Despite these extensive efforts, globally, less than 40% of infants aged less than 6 months of age are exclusively breastfed (Victora et al., 2016). Higher income countries have even shorter exclusive breastfeeding durations, and the UK has one of the lowest rates in the world (less than 1% at 6 months; Mcandrew et al., 2012; Victora et al., 2016). This leaves breastfeeding rates far below international targets and the large majority of infants still receiving some formula milk in the first 6 months of life. In terms of policy and investment, commitment to breastfeeding is in “a state of fatigue” (Victora et al., 2016, p. 491), which warrants reviews of current practice.

Only one systematic review has examined the impact of BFHI on breastfeeding and child health outcomes, both globally and specific to the United States (US) (Pérez‐Escamilla, Martinez, & Segura‐Pérez, 2016). Global evidence supported the conclusion that adherence to BFHI steps had a positive impact on multiple child health outcomes, including breastfeeding initiation and duration up to 1 year post‐partum. However, the U.S. BFHI evidence only demonstrated improvements in breastfeeding up to 6 weeks, and these were not sustained. It is currently unclear whether these findings extend to other countries with resource‐rich environments. Additionally, Perez‐Escamilla et al. (2016) noted that community support was vital for long‐term sustainability of breastfeeding outcomes, but no review has yet examined the impact of community BFI (BFCI) implementation.

Both qualitative and quantitative studies in resource‐rich settings indicate that the current approach to infant feeding promotion and support may be related to negative emotional and practical experiences in new mothers (Fallon et al., 2016; Knaak, 2006; Lee, 2007; Schmied, Beake, Sheehan, McCourt, & Dykes, 2011; Spencer, Greatrex‐White, & Fraser, 2015). However, these studies do not specify whether the populations were drawn from BFI‐accredited settings. It is important to consider whether BFI has implications that extend beyond breastfeeding outcomes yet there has been no review of literature that explores the experiences of women receiving infant feeding care under a BFI framework. A synthesis of available qualitative literature may provide important additional insights.

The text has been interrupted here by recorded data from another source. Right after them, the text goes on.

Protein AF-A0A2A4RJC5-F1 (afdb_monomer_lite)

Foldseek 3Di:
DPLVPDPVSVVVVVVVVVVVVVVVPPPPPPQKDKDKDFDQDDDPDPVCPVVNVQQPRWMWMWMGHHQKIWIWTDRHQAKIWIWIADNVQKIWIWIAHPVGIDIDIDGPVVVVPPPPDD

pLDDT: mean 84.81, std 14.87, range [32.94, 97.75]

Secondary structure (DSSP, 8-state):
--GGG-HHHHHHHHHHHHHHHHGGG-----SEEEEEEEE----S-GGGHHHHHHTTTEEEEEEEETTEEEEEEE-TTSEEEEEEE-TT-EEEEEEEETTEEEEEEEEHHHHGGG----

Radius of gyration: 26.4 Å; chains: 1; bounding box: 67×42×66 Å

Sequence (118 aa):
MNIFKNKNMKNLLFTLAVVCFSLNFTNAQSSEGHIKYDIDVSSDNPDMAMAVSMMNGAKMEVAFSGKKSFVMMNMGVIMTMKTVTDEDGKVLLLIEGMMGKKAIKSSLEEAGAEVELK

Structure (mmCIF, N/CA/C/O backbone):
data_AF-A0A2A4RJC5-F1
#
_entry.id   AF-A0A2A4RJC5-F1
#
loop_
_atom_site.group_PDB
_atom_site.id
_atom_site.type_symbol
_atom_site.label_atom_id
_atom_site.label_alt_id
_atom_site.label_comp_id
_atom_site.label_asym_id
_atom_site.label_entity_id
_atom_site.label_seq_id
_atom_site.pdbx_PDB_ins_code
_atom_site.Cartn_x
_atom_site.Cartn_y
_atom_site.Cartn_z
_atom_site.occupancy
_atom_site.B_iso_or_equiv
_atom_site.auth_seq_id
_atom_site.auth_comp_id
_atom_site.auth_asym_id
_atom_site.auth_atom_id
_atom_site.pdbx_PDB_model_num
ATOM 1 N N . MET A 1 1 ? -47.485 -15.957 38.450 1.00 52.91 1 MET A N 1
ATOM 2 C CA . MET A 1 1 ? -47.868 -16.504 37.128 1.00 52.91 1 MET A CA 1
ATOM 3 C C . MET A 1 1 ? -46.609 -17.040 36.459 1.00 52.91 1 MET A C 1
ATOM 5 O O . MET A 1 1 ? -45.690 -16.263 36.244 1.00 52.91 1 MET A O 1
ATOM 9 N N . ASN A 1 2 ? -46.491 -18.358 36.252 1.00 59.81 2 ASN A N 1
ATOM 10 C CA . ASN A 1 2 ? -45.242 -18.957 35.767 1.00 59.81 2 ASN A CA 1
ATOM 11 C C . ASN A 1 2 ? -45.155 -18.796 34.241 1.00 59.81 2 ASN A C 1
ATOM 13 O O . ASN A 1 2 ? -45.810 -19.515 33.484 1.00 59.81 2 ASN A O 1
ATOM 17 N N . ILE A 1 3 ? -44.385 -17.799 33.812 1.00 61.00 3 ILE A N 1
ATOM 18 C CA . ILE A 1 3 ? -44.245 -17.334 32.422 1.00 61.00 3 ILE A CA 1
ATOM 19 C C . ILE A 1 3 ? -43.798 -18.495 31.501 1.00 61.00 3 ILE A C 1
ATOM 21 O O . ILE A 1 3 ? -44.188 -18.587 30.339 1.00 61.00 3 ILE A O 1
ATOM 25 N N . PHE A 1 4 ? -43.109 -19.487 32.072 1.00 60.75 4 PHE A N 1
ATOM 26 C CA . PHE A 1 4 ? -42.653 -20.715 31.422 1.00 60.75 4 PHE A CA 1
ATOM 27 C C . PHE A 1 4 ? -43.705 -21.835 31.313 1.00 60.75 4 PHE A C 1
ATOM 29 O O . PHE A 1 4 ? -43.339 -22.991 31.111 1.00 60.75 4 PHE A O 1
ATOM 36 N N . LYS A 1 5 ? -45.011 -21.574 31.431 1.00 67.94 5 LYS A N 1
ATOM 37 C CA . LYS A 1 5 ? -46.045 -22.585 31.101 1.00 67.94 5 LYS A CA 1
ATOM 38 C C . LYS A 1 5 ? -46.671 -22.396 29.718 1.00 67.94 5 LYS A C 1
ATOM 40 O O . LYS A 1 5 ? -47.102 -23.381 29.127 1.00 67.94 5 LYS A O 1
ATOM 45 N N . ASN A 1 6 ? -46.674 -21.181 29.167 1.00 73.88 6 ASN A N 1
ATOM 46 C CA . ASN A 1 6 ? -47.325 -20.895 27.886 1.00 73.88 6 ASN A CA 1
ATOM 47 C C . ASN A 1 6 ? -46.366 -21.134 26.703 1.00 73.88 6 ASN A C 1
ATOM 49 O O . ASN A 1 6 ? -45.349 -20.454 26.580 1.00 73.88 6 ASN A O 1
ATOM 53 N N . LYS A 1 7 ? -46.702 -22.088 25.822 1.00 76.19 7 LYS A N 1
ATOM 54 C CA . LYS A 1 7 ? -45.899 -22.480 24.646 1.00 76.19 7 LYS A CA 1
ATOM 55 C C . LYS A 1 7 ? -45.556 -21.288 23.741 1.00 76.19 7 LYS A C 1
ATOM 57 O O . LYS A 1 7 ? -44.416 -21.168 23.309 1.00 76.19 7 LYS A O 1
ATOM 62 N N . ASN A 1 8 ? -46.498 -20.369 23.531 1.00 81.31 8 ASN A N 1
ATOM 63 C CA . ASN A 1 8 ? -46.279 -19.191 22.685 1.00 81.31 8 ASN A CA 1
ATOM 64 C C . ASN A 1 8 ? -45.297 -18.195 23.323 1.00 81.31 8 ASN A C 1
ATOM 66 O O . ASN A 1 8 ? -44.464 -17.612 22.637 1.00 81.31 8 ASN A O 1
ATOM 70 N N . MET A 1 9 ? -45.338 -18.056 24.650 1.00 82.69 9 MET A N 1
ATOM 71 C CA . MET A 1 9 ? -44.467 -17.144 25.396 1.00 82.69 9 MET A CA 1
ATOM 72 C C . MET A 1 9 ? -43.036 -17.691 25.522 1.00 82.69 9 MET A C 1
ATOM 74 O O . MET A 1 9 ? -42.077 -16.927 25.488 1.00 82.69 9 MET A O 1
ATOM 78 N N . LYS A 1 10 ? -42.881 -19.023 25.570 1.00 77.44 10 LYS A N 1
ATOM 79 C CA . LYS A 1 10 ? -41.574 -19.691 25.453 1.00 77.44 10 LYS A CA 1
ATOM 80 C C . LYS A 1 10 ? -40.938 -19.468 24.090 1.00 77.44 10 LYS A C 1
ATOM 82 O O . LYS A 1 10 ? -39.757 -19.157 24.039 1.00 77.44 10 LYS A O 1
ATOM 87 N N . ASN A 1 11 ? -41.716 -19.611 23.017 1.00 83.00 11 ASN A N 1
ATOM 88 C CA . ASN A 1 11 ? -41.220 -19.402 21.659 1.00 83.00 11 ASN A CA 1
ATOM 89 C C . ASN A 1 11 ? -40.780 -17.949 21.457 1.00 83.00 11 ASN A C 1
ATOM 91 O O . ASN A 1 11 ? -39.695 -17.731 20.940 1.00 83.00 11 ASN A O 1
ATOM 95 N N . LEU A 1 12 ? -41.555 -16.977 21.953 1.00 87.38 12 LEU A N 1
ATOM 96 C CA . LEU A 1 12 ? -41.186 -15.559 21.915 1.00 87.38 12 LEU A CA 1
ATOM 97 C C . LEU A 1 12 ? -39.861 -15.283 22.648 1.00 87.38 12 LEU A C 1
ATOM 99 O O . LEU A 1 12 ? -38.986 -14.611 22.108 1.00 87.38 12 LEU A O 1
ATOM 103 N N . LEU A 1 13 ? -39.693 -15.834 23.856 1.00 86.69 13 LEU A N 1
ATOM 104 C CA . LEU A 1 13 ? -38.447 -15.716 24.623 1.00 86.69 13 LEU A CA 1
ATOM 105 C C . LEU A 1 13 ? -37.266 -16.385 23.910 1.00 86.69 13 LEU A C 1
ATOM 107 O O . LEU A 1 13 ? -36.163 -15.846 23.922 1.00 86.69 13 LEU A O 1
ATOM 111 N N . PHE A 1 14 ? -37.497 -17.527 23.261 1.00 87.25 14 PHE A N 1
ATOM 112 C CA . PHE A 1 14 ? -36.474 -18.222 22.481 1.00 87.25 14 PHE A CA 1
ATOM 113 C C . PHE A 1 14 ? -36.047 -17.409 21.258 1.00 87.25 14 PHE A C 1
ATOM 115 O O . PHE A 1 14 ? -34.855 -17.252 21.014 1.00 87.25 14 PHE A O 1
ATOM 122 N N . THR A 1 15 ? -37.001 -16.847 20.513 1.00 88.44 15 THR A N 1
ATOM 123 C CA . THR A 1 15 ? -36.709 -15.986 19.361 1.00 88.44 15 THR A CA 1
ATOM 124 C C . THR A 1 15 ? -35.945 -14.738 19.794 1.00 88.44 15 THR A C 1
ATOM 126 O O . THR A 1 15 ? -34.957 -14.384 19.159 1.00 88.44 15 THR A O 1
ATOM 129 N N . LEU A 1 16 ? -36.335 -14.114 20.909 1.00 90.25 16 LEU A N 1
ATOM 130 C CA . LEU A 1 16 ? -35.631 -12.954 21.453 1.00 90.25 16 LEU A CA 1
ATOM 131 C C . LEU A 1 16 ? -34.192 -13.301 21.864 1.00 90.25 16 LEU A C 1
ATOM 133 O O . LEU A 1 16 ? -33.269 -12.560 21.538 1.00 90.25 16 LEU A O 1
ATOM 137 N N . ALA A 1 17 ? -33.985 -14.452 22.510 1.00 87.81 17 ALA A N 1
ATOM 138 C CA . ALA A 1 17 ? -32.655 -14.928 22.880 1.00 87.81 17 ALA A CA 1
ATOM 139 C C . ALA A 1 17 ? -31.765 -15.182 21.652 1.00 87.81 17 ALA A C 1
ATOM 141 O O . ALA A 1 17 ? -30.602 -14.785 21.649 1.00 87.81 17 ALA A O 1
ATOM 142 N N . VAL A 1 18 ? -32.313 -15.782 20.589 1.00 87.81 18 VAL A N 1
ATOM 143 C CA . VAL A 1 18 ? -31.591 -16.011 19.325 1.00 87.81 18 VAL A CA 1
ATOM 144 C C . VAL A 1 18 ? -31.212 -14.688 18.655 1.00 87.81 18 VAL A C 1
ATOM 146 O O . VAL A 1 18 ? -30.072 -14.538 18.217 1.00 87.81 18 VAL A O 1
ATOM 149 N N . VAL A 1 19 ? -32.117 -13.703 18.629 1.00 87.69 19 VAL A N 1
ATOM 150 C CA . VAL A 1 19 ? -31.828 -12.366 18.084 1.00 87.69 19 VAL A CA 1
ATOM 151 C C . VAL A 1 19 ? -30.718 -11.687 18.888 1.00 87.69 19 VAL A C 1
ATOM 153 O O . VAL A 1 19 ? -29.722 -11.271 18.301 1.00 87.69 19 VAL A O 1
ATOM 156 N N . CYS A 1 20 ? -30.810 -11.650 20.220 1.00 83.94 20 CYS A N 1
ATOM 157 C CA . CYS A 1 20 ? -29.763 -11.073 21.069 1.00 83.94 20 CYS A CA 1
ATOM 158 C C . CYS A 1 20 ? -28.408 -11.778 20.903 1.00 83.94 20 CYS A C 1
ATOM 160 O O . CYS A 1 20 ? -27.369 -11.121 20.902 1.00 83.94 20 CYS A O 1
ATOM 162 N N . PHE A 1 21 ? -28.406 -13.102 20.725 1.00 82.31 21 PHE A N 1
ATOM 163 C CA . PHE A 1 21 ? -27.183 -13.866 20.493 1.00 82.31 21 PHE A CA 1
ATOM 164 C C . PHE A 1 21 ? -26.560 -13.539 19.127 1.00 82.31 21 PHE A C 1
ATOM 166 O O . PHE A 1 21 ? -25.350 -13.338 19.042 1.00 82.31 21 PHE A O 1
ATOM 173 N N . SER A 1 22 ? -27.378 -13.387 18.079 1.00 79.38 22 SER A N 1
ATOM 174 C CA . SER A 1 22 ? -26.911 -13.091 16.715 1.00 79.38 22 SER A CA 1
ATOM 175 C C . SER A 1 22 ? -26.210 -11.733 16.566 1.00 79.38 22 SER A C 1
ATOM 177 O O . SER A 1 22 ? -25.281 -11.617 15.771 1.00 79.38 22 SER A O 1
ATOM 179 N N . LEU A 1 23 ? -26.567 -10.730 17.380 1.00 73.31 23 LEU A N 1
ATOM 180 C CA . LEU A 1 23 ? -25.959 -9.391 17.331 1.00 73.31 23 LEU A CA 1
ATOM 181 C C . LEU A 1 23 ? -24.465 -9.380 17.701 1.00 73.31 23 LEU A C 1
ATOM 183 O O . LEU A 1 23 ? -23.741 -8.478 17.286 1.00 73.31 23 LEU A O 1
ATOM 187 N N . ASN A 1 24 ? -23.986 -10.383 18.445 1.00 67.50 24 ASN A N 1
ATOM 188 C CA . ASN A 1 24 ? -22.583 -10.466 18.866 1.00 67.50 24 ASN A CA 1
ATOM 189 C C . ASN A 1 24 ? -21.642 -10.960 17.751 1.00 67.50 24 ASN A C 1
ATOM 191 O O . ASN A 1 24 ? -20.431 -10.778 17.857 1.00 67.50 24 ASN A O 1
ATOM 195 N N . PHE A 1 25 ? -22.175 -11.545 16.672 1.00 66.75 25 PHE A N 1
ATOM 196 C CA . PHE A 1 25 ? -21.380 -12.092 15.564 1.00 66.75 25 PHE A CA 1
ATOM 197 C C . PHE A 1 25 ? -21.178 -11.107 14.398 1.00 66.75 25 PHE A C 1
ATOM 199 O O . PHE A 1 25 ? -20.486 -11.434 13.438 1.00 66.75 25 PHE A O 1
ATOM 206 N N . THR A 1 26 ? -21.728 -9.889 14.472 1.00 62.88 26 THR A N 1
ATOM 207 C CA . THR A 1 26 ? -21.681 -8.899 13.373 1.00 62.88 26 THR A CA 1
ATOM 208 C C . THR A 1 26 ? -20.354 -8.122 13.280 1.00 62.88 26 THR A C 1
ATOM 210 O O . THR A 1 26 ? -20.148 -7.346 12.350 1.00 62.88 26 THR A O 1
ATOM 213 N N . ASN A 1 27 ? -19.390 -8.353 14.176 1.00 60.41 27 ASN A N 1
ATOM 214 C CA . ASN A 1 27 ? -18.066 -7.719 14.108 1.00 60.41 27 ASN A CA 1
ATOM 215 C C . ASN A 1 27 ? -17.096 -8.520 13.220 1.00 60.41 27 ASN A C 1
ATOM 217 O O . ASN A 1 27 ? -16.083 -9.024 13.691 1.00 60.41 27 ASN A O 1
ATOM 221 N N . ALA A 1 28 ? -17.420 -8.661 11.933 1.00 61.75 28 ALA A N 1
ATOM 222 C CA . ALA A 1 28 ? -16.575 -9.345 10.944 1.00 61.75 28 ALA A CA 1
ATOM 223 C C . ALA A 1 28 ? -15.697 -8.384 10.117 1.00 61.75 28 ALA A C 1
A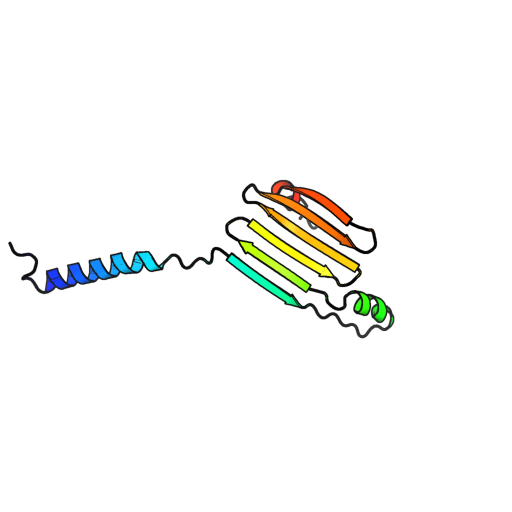TOM 225 O O . ALA A 1 28 ? -15.085 -8.795 9.132 1.00 61.75 28 ALA A O 1
ATOM 226 N N . GLN A 1 29 ? -15.639 -7.098 10.476 1.00 67.25 29 GLN A N 1
ATOM 227 C CA . GLN A 1 29 ? -14.749 -6.158 9.797 1.00 67.25 29 GLN A CA 1
ATOM 228 C C . GLN A 1 29 ? -13.310 -6.485 10.194 1.00 67.25 29 GLN A C 1
ATOM 230 O O . GLN A 1 29 ? -12.919 -6.270 11.341 1.00 67.25 29 GLN A O 1
ATOM 235 N N . SER A 1 30 ? -12.548 -7.050 9.254 1.00 71.06 30 SER A N 1
ATOM 236 C CA . SER A 1 30 ? -11.131 -7.341 9.457 1.00 71.06 30 SER A CA 1
ATOM 237 C C . SER A 1 30 ? -10.424 -6.041 9.813 1.00 71.06 30 SER A C 1
ATOM 239 O O . SER A 1 30 ? -10.420 -5.101 9.020 1.00 71.06 30 SER A O 1
ATOM 241 N N . SER A 1 31 ? -9.852 -5.971 11.012 1.00 84.69 31 SER A N 1
ATOM 242 C CA . SER A 1 31 ? -9.073 -4.812 11.446 1.00 84.69 31 SER A CA 1
ATOM 243 C C . SER A 1 31 ? -7.732 -4.732 10.728 1.00 84.69 31 SER A C 1
ATOM 245 O O . SER A 1 31 ? -7.055 -3.719 10.836 1.00 84.69 31 SER A O 1
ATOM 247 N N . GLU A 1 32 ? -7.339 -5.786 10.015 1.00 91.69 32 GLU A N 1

Comparable with the rationale for Perez‐Escamilla et al. (2016) review, the UK is currently undergoing major legislation and policy decisions in relation to breastfeeding promotion and support (All Party Parliamentary Group, 2016; Royal College of Midwives, 2018). A review of current provision specific to the UK has not yet been conducted. This will provide a valuable evidence synthesis to inform consultations and future research. This mixed‐methods systematic review aims to (a) examine the impact of BFI implementation (hospital and community) on maternal and infant health outcomes in the UK and (b) explore the experiences and views of women receiving BFI‐compliant care in the UK.

2. METHOD

A protocol was developed based initially on the work of Perez‐Escamilla et al. (2016) but with the inclusion of information relevant to the qualitative component of the review. In order to directly address the research questions, the search strategy (Table 3) and eligibility criteria (Table 4) for studies to be included in the review were designed in line with PICOS criteria (population, intervention, comparator, outcomes, study design and setting; Sayers, 2008).

Table 3.

PICOS search strategy

Search no. PICOS component Search terms (search function OR)
1 Population women, mother, maternal, pregnan($), post‐partum, infant, child, baby
2 Intervention Baby Friendly Initiative, Baby friendly Hospital Initiative, BFI, BFHI, 10 steps,
N/A Comparator N/A
3 Outcomes Depression, depress($), anxiety, anxi($), quality of life, QOL distress, stress, well‐being, mental health, mental illness, obes($), diet, eat, feeding style, complementary feeding, morbidity, disease, illness, mortality
4 Study design and setting [Any design] UK, England, Northern Ireland, Wales, Scotland

Note. BFI: Baby Friendly Initiative; BFHI: Baby Friendly Hospital Initiative; PICOS: population, intervention, comparator, outcomes, study design and setting. 1 AND 2 AND 3 AND 4. Limits: UK, since 1991.

Table 4.

Inclusion and exclusion criteria

Inclusion criteria
  • Empirical literature using any methodology (qualitative/quantitative/mixed)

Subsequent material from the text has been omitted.